Zhang Qichao, Zhao Dongbin
IEEE Trans Cybern. 2019 Aug;49(8):2874-2885. doi: 10.1109/TCYB.2018.2830820. Epub 2018 May 16.
This paper is concerned about the nonlinear optimization problem of nonzero-sum (NZS) games with unknown drift dynamics. The data-based integral reinforcement learning (IRL) method is proposed to approximate the Nash equilibrium of NZS games iteratively. Furthermore, we prove that the data-based IRL method is equivalent to the model-based policy iteration algorithm, which guarantees the convergence of the proposed method. For the implementation purpose, a single-critic neural network structure for the NZS games is given. To enhance the application capability of the data-based IRL method, we design the updating laws of critic weights based on the offline and online iterative learning methods, respectively. Note that the experience replay technique is introduced in the online iterative learning, which can improve the convergence rate of critic weights during the learning process. The uniform ultimate boundedness of the critic weights are guaranteed using the Lyapunov method. Finally, the numerical results demonstrate the effectiveness of the data-based IRL algorithm for nonlinear NZS games with unknown drift dynamics.

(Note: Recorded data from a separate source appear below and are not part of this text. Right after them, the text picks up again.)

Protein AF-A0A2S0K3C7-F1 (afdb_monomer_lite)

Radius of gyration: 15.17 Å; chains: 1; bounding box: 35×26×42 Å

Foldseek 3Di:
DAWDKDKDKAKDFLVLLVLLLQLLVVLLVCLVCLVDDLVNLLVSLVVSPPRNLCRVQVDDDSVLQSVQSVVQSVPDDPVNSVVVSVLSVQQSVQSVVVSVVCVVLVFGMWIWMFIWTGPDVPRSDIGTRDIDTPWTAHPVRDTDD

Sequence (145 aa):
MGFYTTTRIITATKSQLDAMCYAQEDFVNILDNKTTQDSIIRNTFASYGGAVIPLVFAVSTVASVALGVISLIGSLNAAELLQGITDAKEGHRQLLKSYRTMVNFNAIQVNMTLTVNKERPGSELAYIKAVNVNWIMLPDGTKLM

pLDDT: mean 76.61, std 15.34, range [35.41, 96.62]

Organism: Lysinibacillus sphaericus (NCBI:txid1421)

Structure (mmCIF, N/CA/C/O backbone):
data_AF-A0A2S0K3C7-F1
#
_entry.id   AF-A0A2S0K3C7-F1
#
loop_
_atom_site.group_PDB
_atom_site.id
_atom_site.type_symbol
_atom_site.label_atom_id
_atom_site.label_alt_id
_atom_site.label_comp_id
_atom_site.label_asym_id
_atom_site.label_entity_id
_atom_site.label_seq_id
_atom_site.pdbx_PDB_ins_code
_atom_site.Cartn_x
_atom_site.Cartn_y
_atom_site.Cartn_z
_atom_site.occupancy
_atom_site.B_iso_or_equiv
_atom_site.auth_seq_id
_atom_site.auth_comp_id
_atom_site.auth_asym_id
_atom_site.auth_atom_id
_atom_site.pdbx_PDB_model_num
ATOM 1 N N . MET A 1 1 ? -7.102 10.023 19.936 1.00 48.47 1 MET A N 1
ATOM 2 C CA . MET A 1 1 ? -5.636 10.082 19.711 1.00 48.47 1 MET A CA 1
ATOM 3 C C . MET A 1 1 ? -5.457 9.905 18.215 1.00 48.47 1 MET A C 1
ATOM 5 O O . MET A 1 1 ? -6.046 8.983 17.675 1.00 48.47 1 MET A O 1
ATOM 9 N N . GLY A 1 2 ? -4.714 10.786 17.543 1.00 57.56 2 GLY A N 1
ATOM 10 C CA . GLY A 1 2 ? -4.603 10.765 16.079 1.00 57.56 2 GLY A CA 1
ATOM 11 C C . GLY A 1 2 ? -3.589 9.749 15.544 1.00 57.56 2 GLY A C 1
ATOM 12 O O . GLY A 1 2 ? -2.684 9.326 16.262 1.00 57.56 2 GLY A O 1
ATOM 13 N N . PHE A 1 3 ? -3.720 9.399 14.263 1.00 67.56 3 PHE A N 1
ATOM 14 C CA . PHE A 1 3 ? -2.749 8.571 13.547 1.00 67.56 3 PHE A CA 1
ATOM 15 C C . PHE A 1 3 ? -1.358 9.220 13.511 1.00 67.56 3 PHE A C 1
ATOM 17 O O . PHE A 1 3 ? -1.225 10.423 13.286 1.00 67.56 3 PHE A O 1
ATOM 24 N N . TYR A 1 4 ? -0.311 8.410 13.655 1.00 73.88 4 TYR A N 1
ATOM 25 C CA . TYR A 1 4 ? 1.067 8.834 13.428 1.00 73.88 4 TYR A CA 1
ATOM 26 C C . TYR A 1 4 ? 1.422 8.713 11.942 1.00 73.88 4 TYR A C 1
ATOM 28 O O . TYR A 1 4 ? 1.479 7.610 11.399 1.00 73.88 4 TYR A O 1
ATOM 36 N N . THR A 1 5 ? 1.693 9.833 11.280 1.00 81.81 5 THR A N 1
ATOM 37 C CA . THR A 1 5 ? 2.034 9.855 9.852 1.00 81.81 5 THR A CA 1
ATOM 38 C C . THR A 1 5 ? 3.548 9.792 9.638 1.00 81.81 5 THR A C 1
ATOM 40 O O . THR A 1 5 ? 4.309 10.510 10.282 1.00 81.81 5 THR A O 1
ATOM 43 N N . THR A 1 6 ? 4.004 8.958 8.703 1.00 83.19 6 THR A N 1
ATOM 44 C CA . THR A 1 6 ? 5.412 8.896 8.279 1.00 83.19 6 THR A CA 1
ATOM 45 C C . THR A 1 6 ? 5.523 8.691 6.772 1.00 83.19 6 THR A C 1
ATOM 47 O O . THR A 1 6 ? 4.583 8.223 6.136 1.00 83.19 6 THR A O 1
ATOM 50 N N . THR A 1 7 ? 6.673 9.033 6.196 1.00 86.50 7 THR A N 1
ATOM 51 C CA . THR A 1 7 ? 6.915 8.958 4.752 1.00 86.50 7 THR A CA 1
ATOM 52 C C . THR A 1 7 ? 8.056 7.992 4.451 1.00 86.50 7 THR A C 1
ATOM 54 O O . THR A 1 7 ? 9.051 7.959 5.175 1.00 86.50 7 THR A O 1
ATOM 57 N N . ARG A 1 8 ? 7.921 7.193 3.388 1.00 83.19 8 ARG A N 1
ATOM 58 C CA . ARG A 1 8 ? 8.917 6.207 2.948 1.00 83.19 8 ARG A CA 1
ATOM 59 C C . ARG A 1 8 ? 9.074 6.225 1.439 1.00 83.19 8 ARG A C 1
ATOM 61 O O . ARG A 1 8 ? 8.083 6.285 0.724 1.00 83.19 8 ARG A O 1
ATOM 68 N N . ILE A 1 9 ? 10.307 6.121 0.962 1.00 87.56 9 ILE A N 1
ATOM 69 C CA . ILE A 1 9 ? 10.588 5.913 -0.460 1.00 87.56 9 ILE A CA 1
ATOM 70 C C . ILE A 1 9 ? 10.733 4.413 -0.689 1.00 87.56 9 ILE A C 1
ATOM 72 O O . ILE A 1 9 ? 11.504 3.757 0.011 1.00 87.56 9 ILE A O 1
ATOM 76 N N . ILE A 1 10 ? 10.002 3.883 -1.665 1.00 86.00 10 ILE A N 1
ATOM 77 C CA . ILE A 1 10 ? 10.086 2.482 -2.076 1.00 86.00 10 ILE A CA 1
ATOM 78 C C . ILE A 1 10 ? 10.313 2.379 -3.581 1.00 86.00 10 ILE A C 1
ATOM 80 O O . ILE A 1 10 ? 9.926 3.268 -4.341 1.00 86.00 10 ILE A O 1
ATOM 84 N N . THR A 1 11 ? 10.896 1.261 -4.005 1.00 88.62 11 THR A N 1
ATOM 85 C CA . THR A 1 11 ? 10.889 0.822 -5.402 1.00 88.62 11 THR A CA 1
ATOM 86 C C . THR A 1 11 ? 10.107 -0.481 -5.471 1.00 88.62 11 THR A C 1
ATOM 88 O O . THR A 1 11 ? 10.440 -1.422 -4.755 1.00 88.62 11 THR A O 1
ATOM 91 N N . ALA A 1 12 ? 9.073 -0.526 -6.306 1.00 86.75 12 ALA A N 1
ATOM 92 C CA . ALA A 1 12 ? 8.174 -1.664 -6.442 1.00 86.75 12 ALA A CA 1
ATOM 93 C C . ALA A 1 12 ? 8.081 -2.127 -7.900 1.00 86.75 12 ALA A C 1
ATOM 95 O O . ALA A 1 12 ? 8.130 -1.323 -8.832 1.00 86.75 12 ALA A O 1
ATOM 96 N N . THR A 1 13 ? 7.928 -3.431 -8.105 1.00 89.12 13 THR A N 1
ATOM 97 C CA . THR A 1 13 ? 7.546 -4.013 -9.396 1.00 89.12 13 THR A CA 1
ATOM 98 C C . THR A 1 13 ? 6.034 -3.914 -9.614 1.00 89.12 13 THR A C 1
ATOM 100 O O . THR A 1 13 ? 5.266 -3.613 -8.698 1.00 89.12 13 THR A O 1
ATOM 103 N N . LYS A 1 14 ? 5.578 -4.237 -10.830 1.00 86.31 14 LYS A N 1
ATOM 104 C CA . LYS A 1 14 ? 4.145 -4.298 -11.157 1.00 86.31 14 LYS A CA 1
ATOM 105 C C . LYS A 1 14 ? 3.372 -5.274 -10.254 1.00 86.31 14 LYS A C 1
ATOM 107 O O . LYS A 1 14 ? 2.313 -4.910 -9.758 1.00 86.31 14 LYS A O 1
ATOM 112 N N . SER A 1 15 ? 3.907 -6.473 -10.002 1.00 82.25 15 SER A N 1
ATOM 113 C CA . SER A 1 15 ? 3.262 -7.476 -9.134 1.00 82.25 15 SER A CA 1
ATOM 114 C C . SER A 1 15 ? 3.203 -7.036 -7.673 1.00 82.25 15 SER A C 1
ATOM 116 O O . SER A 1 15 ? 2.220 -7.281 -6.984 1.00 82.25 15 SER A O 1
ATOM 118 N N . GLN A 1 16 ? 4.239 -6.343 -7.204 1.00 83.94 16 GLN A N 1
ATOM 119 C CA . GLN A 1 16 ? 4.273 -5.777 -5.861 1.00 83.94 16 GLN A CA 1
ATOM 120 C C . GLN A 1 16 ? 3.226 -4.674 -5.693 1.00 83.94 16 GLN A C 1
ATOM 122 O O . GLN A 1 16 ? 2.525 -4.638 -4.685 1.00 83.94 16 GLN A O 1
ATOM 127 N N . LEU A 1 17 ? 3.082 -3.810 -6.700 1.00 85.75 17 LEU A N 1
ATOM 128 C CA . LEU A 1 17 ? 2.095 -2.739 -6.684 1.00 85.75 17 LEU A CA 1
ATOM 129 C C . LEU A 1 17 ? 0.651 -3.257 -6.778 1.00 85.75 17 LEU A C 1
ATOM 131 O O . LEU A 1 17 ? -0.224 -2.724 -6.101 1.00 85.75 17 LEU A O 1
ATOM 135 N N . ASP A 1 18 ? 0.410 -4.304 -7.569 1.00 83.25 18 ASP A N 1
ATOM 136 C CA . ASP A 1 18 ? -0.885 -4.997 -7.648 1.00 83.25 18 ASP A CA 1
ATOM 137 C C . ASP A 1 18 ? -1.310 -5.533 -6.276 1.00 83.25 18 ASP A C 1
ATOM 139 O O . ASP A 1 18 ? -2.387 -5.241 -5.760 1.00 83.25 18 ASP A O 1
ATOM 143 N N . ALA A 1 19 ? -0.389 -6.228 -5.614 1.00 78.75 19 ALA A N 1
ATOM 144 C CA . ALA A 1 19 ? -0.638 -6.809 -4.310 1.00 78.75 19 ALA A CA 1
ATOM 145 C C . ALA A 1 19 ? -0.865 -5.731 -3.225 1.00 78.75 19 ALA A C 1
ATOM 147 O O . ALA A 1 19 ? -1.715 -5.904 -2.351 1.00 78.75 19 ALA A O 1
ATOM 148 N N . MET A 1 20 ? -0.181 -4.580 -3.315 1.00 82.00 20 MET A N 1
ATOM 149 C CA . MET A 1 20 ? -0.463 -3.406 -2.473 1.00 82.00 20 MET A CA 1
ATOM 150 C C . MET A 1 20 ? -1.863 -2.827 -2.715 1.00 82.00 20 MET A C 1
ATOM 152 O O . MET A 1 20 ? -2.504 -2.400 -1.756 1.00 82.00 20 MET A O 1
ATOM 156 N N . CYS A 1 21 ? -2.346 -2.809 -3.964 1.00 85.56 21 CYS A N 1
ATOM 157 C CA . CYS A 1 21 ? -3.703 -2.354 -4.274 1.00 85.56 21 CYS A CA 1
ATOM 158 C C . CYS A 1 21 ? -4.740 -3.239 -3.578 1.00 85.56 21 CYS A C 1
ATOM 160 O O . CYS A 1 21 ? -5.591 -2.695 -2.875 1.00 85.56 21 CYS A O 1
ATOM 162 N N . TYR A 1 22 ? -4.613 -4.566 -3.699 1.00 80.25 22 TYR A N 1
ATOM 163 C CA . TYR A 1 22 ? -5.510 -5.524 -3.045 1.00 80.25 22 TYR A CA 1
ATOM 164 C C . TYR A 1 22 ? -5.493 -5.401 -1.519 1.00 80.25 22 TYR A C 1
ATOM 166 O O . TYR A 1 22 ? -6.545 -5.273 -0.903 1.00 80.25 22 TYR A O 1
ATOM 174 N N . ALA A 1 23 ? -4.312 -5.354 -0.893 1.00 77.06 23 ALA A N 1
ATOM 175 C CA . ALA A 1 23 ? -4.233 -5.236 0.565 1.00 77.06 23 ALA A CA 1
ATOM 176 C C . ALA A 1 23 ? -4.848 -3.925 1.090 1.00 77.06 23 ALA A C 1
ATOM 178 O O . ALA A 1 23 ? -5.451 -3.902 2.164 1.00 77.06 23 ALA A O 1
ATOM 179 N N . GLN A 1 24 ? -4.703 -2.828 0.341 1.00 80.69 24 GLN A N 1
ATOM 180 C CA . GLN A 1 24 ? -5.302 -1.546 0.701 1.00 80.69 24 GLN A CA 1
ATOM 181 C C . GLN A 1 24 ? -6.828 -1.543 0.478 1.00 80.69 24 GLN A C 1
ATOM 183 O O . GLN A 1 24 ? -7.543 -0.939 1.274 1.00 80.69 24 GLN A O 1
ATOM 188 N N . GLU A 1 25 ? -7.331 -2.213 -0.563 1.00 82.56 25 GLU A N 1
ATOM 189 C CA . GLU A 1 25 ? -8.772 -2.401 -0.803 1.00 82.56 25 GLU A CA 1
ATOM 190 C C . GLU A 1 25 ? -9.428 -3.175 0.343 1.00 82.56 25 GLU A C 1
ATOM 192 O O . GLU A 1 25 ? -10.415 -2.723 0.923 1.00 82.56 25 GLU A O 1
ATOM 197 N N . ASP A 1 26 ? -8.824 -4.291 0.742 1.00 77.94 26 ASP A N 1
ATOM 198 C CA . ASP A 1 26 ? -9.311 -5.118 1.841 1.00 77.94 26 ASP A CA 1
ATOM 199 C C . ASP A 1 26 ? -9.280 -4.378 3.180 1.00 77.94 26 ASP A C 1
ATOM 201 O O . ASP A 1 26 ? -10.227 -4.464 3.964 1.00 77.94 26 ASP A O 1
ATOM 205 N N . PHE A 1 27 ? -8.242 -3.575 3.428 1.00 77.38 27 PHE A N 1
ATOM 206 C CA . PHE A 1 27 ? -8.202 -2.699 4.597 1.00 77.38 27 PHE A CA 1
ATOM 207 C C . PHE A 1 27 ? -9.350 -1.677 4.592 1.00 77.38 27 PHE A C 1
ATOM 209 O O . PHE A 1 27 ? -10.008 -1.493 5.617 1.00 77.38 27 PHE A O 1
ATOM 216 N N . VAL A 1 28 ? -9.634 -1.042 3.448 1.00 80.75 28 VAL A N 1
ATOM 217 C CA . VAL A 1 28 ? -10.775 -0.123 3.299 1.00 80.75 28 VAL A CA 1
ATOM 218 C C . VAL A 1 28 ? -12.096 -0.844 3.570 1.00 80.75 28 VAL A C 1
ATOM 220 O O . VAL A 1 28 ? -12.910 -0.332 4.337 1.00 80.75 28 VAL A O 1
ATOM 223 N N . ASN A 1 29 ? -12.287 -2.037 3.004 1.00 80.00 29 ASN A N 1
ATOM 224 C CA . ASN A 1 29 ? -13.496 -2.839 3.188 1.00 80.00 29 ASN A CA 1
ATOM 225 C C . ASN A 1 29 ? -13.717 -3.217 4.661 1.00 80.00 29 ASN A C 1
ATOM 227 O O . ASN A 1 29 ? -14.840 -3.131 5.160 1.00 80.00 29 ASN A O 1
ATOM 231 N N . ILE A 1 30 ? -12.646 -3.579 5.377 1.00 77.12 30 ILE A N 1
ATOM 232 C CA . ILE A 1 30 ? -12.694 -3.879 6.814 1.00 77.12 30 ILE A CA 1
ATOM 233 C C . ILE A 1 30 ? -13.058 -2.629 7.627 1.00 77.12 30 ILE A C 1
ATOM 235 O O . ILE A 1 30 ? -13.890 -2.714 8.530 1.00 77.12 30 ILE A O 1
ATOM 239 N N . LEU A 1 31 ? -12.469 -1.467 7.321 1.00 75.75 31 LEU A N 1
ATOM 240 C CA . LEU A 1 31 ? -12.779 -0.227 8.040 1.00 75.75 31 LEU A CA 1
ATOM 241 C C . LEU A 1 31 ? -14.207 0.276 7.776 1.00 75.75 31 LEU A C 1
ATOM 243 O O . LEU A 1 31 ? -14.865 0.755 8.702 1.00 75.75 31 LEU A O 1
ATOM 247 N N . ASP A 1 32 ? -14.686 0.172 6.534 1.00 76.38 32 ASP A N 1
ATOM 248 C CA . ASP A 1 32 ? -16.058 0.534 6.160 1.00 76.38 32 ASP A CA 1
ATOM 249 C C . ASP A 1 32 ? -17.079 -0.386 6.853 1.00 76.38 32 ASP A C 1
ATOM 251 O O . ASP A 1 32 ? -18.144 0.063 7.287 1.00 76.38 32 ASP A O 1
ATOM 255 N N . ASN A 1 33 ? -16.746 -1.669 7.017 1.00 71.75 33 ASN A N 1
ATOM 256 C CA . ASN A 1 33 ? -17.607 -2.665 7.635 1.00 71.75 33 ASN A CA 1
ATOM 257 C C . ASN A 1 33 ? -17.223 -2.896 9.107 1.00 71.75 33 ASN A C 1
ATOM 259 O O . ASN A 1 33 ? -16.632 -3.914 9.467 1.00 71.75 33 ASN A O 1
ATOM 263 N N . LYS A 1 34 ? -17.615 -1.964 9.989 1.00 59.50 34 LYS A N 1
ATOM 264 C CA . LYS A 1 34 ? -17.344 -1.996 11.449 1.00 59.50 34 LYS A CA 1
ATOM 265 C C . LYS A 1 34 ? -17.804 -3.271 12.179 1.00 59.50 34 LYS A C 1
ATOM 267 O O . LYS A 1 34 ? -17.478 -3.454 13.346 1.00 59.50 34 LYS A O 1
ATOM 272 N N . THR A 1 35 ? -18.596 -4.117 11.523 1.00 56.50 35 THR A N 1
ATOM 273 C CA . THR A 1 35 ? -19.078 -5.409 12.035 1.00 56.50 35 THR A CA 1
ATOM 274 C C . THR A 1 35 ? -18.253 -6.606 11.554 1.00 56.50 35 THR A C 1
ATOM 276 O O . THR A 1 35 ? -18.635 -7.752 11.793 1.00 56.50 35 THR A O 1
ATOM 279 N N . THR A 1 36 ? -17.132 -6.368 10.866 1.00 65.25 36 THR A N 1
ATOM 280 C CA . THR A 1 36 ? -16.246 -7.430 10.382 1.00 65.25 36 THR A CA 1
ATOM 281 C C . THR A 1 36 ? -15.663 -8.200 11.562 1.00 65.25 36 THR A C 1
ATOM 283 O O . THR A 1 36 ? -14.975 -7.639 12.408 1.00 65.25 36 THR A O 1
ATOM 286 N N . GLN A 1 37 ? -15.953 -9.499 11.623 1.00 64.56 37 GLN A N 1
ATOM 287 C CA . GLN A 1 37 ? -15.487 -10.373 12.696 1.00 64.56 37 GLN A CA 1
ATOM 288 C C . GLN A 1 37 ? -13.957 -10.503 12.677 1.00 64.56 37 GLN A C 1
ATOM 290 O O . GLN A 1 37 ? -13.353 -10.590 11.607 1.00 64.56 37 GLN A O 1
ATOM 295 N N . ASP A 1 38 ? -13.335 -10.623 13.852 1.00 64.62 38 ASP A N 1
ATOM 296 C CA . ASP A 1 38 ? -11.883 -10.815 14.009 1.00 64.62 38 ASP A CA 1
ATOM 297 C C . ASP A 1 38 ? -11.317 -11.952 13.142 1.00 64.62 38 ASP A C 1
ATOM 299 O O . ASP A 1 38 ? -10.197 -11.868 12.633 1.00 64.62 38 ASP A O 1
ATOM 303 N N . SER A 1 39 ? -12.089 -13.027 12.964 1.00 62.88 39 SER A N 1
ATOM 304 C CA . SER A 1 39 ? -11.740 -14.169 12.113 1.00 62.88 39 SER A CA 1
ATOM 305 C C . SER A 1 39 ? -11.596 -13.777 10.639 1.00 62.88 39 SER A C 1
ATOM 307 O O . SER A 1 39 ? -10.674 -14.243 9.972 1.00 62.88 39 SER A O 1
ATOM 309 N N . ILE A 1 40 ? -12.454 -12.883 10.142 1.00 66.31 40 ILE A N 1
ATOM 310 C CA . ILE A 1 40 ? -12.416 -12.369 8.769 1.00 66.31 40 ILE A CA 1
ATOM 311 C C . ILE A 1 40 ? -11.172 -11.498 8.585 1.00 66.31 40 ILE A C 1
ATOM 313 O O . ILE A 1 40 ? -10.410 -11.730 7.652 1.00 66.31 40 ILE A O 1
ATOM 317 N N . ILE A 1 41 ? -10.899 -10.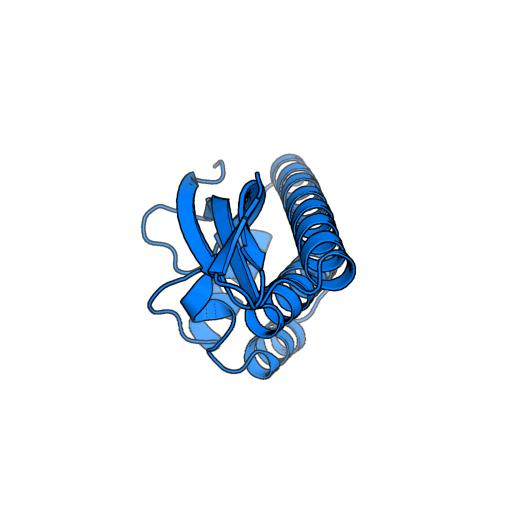585 9.525 1.00 65.62 41 ILE A N 1
ATOM 318 C CA . ILE A 1 41 ? -9.707 -9.719 9.496 1.00 65.62 41 ILE A CA 1
ATOM 319 C C . ILE A 1 41 ? -8.431 -10.571 9.426 1.00 65.62 41 ILE A C 1
ATOM 321 O O . ILE A 1 41 ? -7.567 -10.352 8.578 1.00 65.62 41 ILE A O 1
ATOM 325 N N . ARG A 1 42 ? -8.315 -11.591 10.283 1.00 66.25 42 ARG A N 1
ATOM 326 C CA . ARG A 1 42 ? -7.148 -12.489 10.297 1.00 66.25 42 ARG A CA 1
ATOM 327 C C . ARG A 1 42 ? -6.994 -13.279 8.996 1.00 66.25 42 ARG A C 1
ATOM 329 O O . ARG A 1 42 ? -5.875 -13.387 8.500 1.00 66.25 42 ARG A O 1
ATOM 336 N N . ASN A 1 43 ? -8.087 -13.801 8.438 1.00 67.69 43 ASN A N 1
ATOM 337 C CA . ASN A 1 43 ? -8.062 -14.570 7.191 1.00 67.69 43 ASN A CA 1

本文关注具有未知漂移动力学的非零和(NZS)博弈的非线性优化问题。提出了基于数据的积分强化学习(IRL)方法来迭代逼近NZS博弈的纳什均衡。此外,我们证明了基于数据的IRL方法等同于基于模型的策略迭代算法,这保证了所提方法的收敛性。出于实现目的,给出了用于NZS博弈的单批评神经网络结构。为提高基于数据的IRL方法的应用能力,我们分别基于离线和在线迭代学习方法设计了批评家权重的更新律。注意,在线迭代学习中引入了经验回放技术,这可以在学习过程中提高批评家权重的收敛速度。使用李雅普诺夫方法保证了批评家权重的一致最终有界性。最后,数值结果证明了基于数据的IRL算法对于具有未知漂移动力学的非线性NZS博弈的有效性。